Holomorphic vector bundles on almost complex manifolds Let $M$ be a real manifold with complex structure $J$, making $M$ into an almost complex manifold. I know that the complexification $T_{\textbf{C}}M = TM\otimes \textbf{C}$ of the tangent bundle $TM$ may be decomposed as $T^{1,0}M\oplus T^{0,1}M$, the first term of which is called the holomorphic tangent bundle and the second the antiholomorphic tangent bundle (defined by $J$ being either $i\cdot \text{id}$ or $(-i)\cdot \text{id}$ on the summands). I'm trying to understand what happens when we move from the tangent bundle to arbitrary vector bundles. My question is:

What does it mean for $E$ to be a holomorphic vector bundle on $M$?

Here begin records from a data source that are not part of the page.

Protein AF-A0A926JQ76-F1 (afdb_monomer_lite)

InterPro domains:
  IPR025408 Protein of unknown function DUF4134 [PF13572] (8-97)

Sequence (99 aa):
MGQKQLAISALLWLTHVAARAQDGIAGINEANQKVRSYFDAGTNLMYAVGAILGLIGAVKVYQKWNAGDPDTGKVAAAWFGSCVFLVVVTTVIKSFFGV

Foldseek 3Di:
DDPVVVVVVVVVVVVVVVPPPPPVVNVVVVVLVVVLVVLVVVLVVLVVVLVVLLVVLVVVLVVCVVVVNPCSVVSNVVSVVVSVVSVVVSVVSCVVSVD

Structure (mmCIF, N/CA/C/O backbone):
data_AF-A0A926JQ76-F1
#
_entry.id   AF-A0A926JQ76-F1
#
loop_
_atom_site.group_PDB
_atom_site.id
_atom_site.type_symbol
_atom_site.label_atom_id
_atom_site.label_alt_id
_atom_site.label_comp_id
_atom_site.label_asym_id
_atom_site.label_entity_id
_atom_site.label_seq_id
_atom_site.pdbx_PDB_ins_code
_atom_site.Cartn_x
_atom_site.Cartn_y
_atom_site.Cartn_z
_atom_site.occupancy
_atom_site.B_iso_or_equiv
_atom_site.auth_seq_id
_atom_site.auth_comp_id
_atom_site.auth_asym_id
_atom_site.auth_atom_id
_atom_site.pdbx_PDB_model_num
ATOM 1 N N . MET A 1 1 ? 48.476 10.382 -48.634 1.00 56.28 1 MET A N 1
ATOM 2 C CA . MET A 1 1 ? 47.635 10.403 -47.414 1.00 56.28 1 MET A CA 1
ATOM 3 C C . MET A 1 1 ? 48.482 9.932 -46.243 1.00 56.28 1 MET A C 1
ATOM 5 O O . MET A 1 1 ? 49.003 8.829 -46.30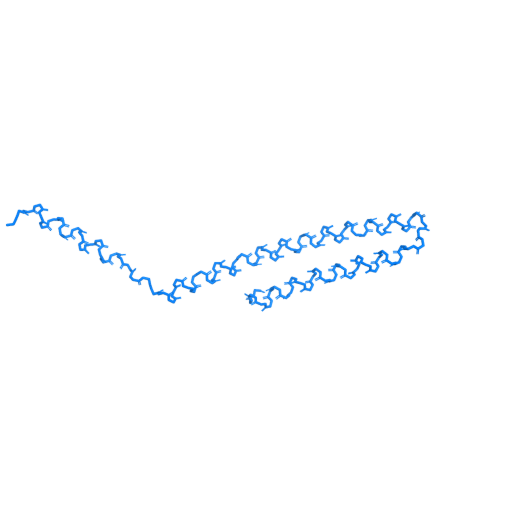2 1.00 56.28 1 MET A O 1
ATOM 9 N N . GLY A 1 2 ? 48.729 10.788 -45.247 1.00 76.44 2 GLY A N 1
ATOM 10 C CA . GLY A 1 2 ? 49.663 10.477 -44.158 1.00 76.44 2 GLY A CA 1
ATOM 11 C C . GLY A 1 2 ? 49.174 9.327 -43.271 1.00 76.44 2 GLY A C 1
ATOM 12 O O . GLY A 1 2 ? 47.991 9.251 -42.962 1.00 76.44 2 GLY A O 1
ATOM 13 N N . GLN A 1 3 ? 50.091 8.471 -42.818 1.00 70.94 3 GLN A N 1
ATOM 14 C CA . GLN A 1 3 ? 49.847 7.300 -41.957 1.00 70.94 3 GLN A CA 1
ATOM 15 C C . GLN A 1 3 ? 48.991 7.612 -40.709 1.00 70.94 3 GLN A C 1
ATOM 17 O O . GLN A 1 3 ? 48.205 6.783 -40.259 1.00 70.94 3 GLN A O 1
ATOM 22 N N . LYS A 1 4 ? 49.071 8.849 -40.198 1.00 72.50 4 LYS A N 1
ATOM 23 C CA . LYS A 1 4 ? 48.240 9.352 -39.091 1.00 72.50 4 LYS A CA 1
ATOM 24 C C . LYS A 1 4 ? 46.751 9.474 -39.450 1.00 72.50 4 LYS A C 1
ATOM 26 O O . LYS A 1 4 ? 45.906 9.204 -38.609 1.00 72.50 4 LYS A O 1
ATOM 31 N N . GLN A 1 5 ? 46.428 9.842 -40.691 1.00 73.00 5 GLN A N 1
ATOM 32 C CA . GLN A 1 5 ? 45.045 9.959 -41.172 1.00 73.00 5 GLN A CA 1
ATOM 33 C C . GLN A 1 5 ? 44.391 8.574 -41.288 1.00 73.00 5 GLN A C 1
ATOM 35 O O . GLN A 1 5 ? 43.261 8.394 -40.852 1.00 73.00 5 GLN A O 1
ATOM 40 N N . LEU A 1 6 ? 45.139 7.571 -41.765 1.00 76.88 6 LEU A N 1
ATOM 41 C CA . LEU A 1 6 ? 44.681 6.177 -41.835 1.00 76.88 6 LEU A CA 1
ATOM 42 C C . LEU A 1 6 ? 44.390 5.582 -40.448 1.00 76.88 6 LEU A C 1
ATOM 44 O O . LEU A 1 6 ? 43.387 4.894 -40.278 1.00 76.88 6 LEU A O 1
ATOM 48 N N . ALA A 1 7 ? 45.222 5.883 -39.446 1.00 81.56 7 ALA A N 1
ATOM 49 C CA . ALA A 1 7 ? 45.012 5.420 -38.073 1.00 81.56 7 ALA A CA 1
ATOM 50 C C . ALA A 1 7 ? 43.754 6.030 -37.427 1.00 81.56 7 ALA A C 1
ATOM 52 O O . ALA A 1 7 ? 43.001 5.327 -36.756 1.00 81.56 7 ALA A O 1
ATOM 53 N N . ILE A 1 8 ? 43.497 7.321 -37.666 1.00 82.00 8 ILE A N 1
ATOM 54 C CA . ILE A 1 8 ? 42.298 8.007 -37.164 1.00 82.00 8 ILE A CA 1
ATOM 55 C C . ILE A 1 8 ? 41.041 7.436 -37.827 1.00 82.00 8 ILE A C 1
ATOM 57 O O . ILE A 1 8 ? 40.071 7.134 -37.137 1.00 82.00 8 ILE A O 1
ATOM 61 N N . SER A 1 9 ? 41.066 7.213 -39.143 1.00 79.62 9 SER A N 1
ATOM 62 C CA . SER A 1 9 ? 39.948 6.580 -39.847 1.00 79.62 9 SER A CA 1
ATOM 63 C C . SER A 1 9 ? 39.677 5.163 -39.329 1.00 79.62 9 SER A C 1
ATOM 65 O O . SER A 1 9 ? 38.525 4.827 -39.078 1.00 79.62 9 SER A O 1
ATOM 67 N N . ALA A 1 10 ? 40.713 4.350 -39.100 1.00 81.12 10 ALA A N 1
ATOM 68 C CA . ALA A 1 10 ? 40.558 2.999 -38.557 1.00 81.12 10 ALA A CA 1
ATOM 69 C C . ALA A 1 10 ? 39.959 2.992 -37.137 1.00 81.12 10 ALA A C 1
ATOM 71 O O . ALA A 1 10 ? 39.091 2.172 -36.838 1.00 81.12 10 ALA A O 1
ATOM 72 N N . LEU A 1 11 ? 40.369 3.934 -36.280 1.00 78.69 11 LEU A N 1
ATOM 73 C CA . LEU A 1 11 ? 39.810 4.088 -34.936 1.00 78.69 11 LEU A CA 1
ATOM 74 C C . LEU A 1 11 ? 38.329 4.495 -34.980 1.00 78.69 11 LEU A C 1
ATOM 76 O O . LEU A 1 11 ? 37.519 3.933 -34.247 1.00 78.69 11 LEU A O 1
ATOM 80 N N . LEU A 1 12 ? 37.960 5.413 -35.877 1.00 76.81 12 LEU A N 1
ATOM 81 C CA . LEU A 1 12 ? 36.566 5.820 -36.072 1.00 76.81 12 LEU A CA 1
ATOM 82 C C . LEU A 1 12 ? 35.696 4.644 -36.547 1.00 76.81 12 LEU A C 1
ATOM 84 O O . LEU A 1 12 ? 34.617 4.414 -36.001 1.00 76.81 12 LEU A O 1
ATOM 88 N N . TRP A 1 13 ? 36.187 3.828 -37.484 1.00 71.12 13 TRP A N 1
ATOM 89 C CA . TRP A 1 13 ? 35.494 2.611 -37.925 1.00 71.12 13 TRP A CA 1
ATOM 90 C C . TRP A 1 13 ? 35.293 1.593 -36.792 1.00 71.12 13 TRP A C 1
ATOM 92 O O . TRP A 1 13 ? 34.202 1.040 -36.661 1.00 71.12 13 TRP A O 1
ATOM 102 N N . LEU A 1 14 ? 36.292 1.394 -35.925 1.00 69.94 14 LEU A N 1
ATOM 103 C CA . LEU A 1 14 ? 36.172 0.524 -34.747 1.00 69.94 14 LEU A CA 1
ATOM 104 C C . LEU A 1 14 ? 35.103 1.024 -33.761 1.00 69.94 14 LEU A C 1
ATOM 106 O O . LEU A 1 14 ? 34.352 0.220 -33.211 1.00 69.94 14 LEU A O 1
ATOM 110 N N . THR A 1 15 ? 34.979 2.343 -33.578 1.00 65.56 15 THR A N 1
ATOM 111 C CA . THR A 1 15 ? 33.932 2.925 -32.719 1.00 65.56 15 THR A CA 1
ATOM 112 C C . THR A 1 15 ? 32.529 2.827 -33.325 1.00 65.56 15 THR A C 1
ATOM 114 O O . THR A 1 15 ? 31.560 2.666 -32.586 1.00 65.56 15 THR A O 1
ATOM 117 N N . HIS A 1 16 ? 32.399 2.839 -34.656 1.00 59.25 16 HIS A N 1
ATOM 118 C CA . HIS A 1 16 ? 31.108 2.673 -35.333 1.00 59.25 16 HIS A CA 1
ATOM 119 C C . HIS A 1 16 ? 30.558 1.244 -35.248 1.00 59.25 16 HIS A C 1
ATOM 121 O O . HIS A 1 16 ? 29.347 1.078 -35.139 1.00 59.25 16 HIS A O 1
ATOM 127 N N . VAL A 1 17 ? 31.410 0.212 -35.215 1.00 59.19 17 VAL A N 1
ATOM 128 C CA . VAL A 1 17 ? 30.961 -1.180 -34.989 1.00 59.19 17 VAL A CA 1
ATOM 129 C C . VAL A 1 17 ? 30.400 -1.368 -33.569 1.00 59.19 17 VAL A C 1
ATOM 131 O O . VAL A 1 17 ? 29.529 -2.209 -33.350 1.00 59.19 17 VAL A O 1
ATOM 134 N N . ALA A 1 18 ? 30.847 -0.556 -32.604 1.00 58.25 18 ALA A N 1
ATOM 135 C CA . ALA A 1 18 ? 30.330 -0.559 -31.235 1.00 58.25 18 ALA A CA 1
ATOM 136 C C . ALA A 1 18 ? 29.025 0.245 -31.063 1.00 58.25 18 ALA A C 1
ATOM 138 O O . ALA A 1 18 ? 28.338 0.083 -30.051 1.00 58.25 18 ALA A O 1
ATOM 139 N N . ALA A 1 19 ? 28.645 1.073 -32.042 1.00 56.78 19 ALA A N 1
ATOM 140 C CA . ALA A 1 19 ? 27.378 1.792 -32.041 1.00 56.78 19 ALA A CA 1
ATOM 141 C C . ALA A 1 19 ? 26.247 0.835 -32.442 1.00 56.78 19 ALA A C 1
ATOM 143 O O . ALA A 1 19 ? 25.804 0.788 -33.589 1.00 56.78 19 ALA A O 1
ATOM 144 N N . ARG A 1 20 ? 25.787 0.022 -31.485 1.00 60.41 20 ARG A N 1
ATOM 145 C CA . ARG A 1 20 ? 24.572 -0.774 -31.657 1.00 60.41 20 ARG A CA 1
ATOM 146 C C . ARG A 1 20 ? 23.421 0.178 -31.977 1.00 60.41 20 ARG A C 1
ATOM 148 O O . ARG A 1 20 ? 23.085 1.027 -31.157 1.00 60.41 20 ARG A O 1
ATOM 155 N N . ALA A 1 21 ? 22.806 0.022 -33.145 1.00 57.66 21 ALA A N 1
ATOM 156 C CA . ALA A 1 21 ? 21.484 0.575 -33.389 1.00 57.66 21 ALA A CA 1
ATOM 157 C C . ALA A 1 21 ? 20.541 -0.065 -32.358 1.00 57.66 21 ALA A C 1
ATOM 159 O O . ALA A 1 21 ? 20.212 -1.245 -32.472 1.00 57.66 21 ALA A O 1
ATOM 160 N N . GLN A 1 22 ? 20.203 0.659 -31.288 1.00 61.78 22 GLN A N 1
ATOM 161 C CA . GLN A 1 22 ? 19.183 0.202 -30.353 1.00 61.78 22 GLN A CA 1
ATOM 162 C C . GLN A 1 22 ? 17.877 0.119 -31.135 1.00 61.78 22 GLN A C 1
ATOM 164 O O . GLN A 1 22 ? 17.383 1.127 -31.638 1.00 61.78 22 GLN A O 1
ATOM 169 N N . ASP A 1 23 ? 17.350 -1.096 -31.267 1.00 77.75 23 ASP A N 1
ATOM 170 C CA . ASP A 1 23 ? 15.991 -1.303 -31.739 1.00 77.75 23 ASP A CA 1
ATOM 171 C C . ASP A 1 23 ? 15.067 -0.480 -30.831 1.00 77.75 23 ASP A C 1
ATOM 173 O O . ASP A 1 23 ? 15.053 -0.663 -29.609 1.00 77.75 23 ASP A O 1
ATOM 177 N N . GLY A 1 24 ? 14.343 0.478 -31.413 1.00 77.38 24 GLY A N 1
ATOM 178 C CA . GLY A 1 24 ? 13.456 1.362 -30.659 1.00 77.38 24 GLY A CA 1
ATOM 179 C C . GLY A 1 24 ? 12.432 0.569 -29.845 1.00 77.38 24 GLY A C 1
ATOM 180 O O . GLY A 1 24 ? 12.088 0.968 -28.734 1.00 77.38 24 GLY A O 1
ATOM 181 N N . ILE A 1 25 ? 12.024 -0.605 -30.341 1.00 84.19 25 ILE A N 1
ATOM 182 C CA . ILE A 1 25 ? 11.135 -1.526 -29.627 1.00 84.19 25 ILE A CA 1
ATOM 183 C C . ILE A 1 25 ? 11.844 -2.143 -28.414 1.00 84.19 25 ILE A C 1
ATOM 185 O O . ILE A 1 25 ? 11.244 -2.245 -27.344 1.00 84.19 25 ILE A O 1
ATOM 189 N N . ALA A 1 26 ? 13.127 -2.499 -28.531 1.00 83.94 26 ALA A N 1
ATOM 190 C CA . ALA A 1 26 ? 13.911 -3.005 -27.405 1.00 83.94 26 ALA A CA 1
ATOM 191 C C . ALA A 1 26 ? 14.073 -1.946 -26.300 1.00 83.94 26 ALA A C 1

Does this question even make sense? I'm trying to understand what Higgs bundles are, and the paper I'm reading starts off by taking a holomorphic vector bundle on a Kähler--Einstein manifold. As far as I understand, being Kähler only needs an almost complex manifold and being Einstein is a condition on the Ricci curvature (and doesn't seem to imply the manifold is complex).
It seems that $E$ should certainly be a complex vector bundle, but I can't figure out where the notion of something being holomorphic comes in here. If $M$ were complex, we would need the projection map $\pi:E\to M$ to be holomorphic, but in this case $\pi$ isn't even complex-valued. Maybe if we first project from $E$ onto $T_{\textbf{C}}M$ and then onto $M$ we could get something? I have no idea. I'm certain I'm missing some key component here. Maybe we have to have $M$ be complex to have a Higgs bundle? That would definitely solve things.
 A: Take two smooth manifolds $N$ and $M$ with almost-complex structures $I$ and $J$, respectively. Consider a smooth map $f \colon N \to M$, with derivative $f_* \colon TN \to TM$.
When $I$ and $J$ are complex structures, $f$ is holomorphic if and only if $J f_* = f_* I$. If we use this characterization as the definition of "holomorphic," we get a definition that makes sense even when $I$ and $J$ are merely almost-complex structures.
Now, consider a complex vector bundle $\pi \colon E \to M$. From the definition of a complex vector bundle, $E$ comes with a complex structure $i \colon E_m \to E_m$ on every fiber. Pick an almost-complex structure $I$ on the total space $E$ which is compatible with the fiber-wise complex structure, in the sense that it agrees with the action of $i$ on vertical tangent vectors. (A "vertical tangent vector" is a vector in the kernel of $\pi_* \colon TE \to TM$. I'll leave it as an exercise to guess how $i$ is supposed to act on vertical tangent vectors.)
Now we can say $E$ is "holomorphic" if $\pi$ is holomorphic, using our earlier definition of holomorphicity for maps between almost-complex manifolds.
This answer comes with the standard caveat that even if you can generalize a definition, it doesn't mean you should. This definition of a holomorphic vector bundle may only turn out to be useful when one or both of $I$ and $J$ are complex structures. At the very least, however, this definition should help you understand which results about holomorphic vector bundles fail, and why, when the base space or the total space is merely almost-complex.
A: 
As far as I understand, being Kähler only needs an almost complex manifold

This is false.
A Kähler manifold is a complex manifold equipped with a hermitian metric such that the associated two-form is closed. The corresponding notion for an almost complex manifold as opposed to a complex manifold is called an almost Kähler manifold.
Your confusion has little to do with the definition of Kähler, but rather with the definition of a holomorphic vector bundle.
By definition, a holomorphic vector bundle is a complex vector bundle over a complex manifold $X$ such that the total space $E$ is a complex manifold and the projection map $\pi : E \to X$ is holomorphic. If $X$ is not complex, no bundle $\pi : E \to X$ is holomorphic.
In particular, while an almost complex structure on $M$ gives rise to a splitting $TM\otimes\mathbb{C} = T^{1,0}M\oplus T^{0,1}M$, the complex bundle $T^{1,0}M \to M$ is a holomorphic vector bundle only when the almost complex structure is integrable, in which case $M$ is complex.
Note, calling $T^{0,1}M$ the antiholomorphic tangent bundle is potentially misleading as there is no such thing as an antiholomorphic vector bundle. A holomorphic vector bundle has holomorphic transition functions, but a vector bundle cannot have antiholomorphic transition functions as the composition of antiholomorphic functions is holomorphic.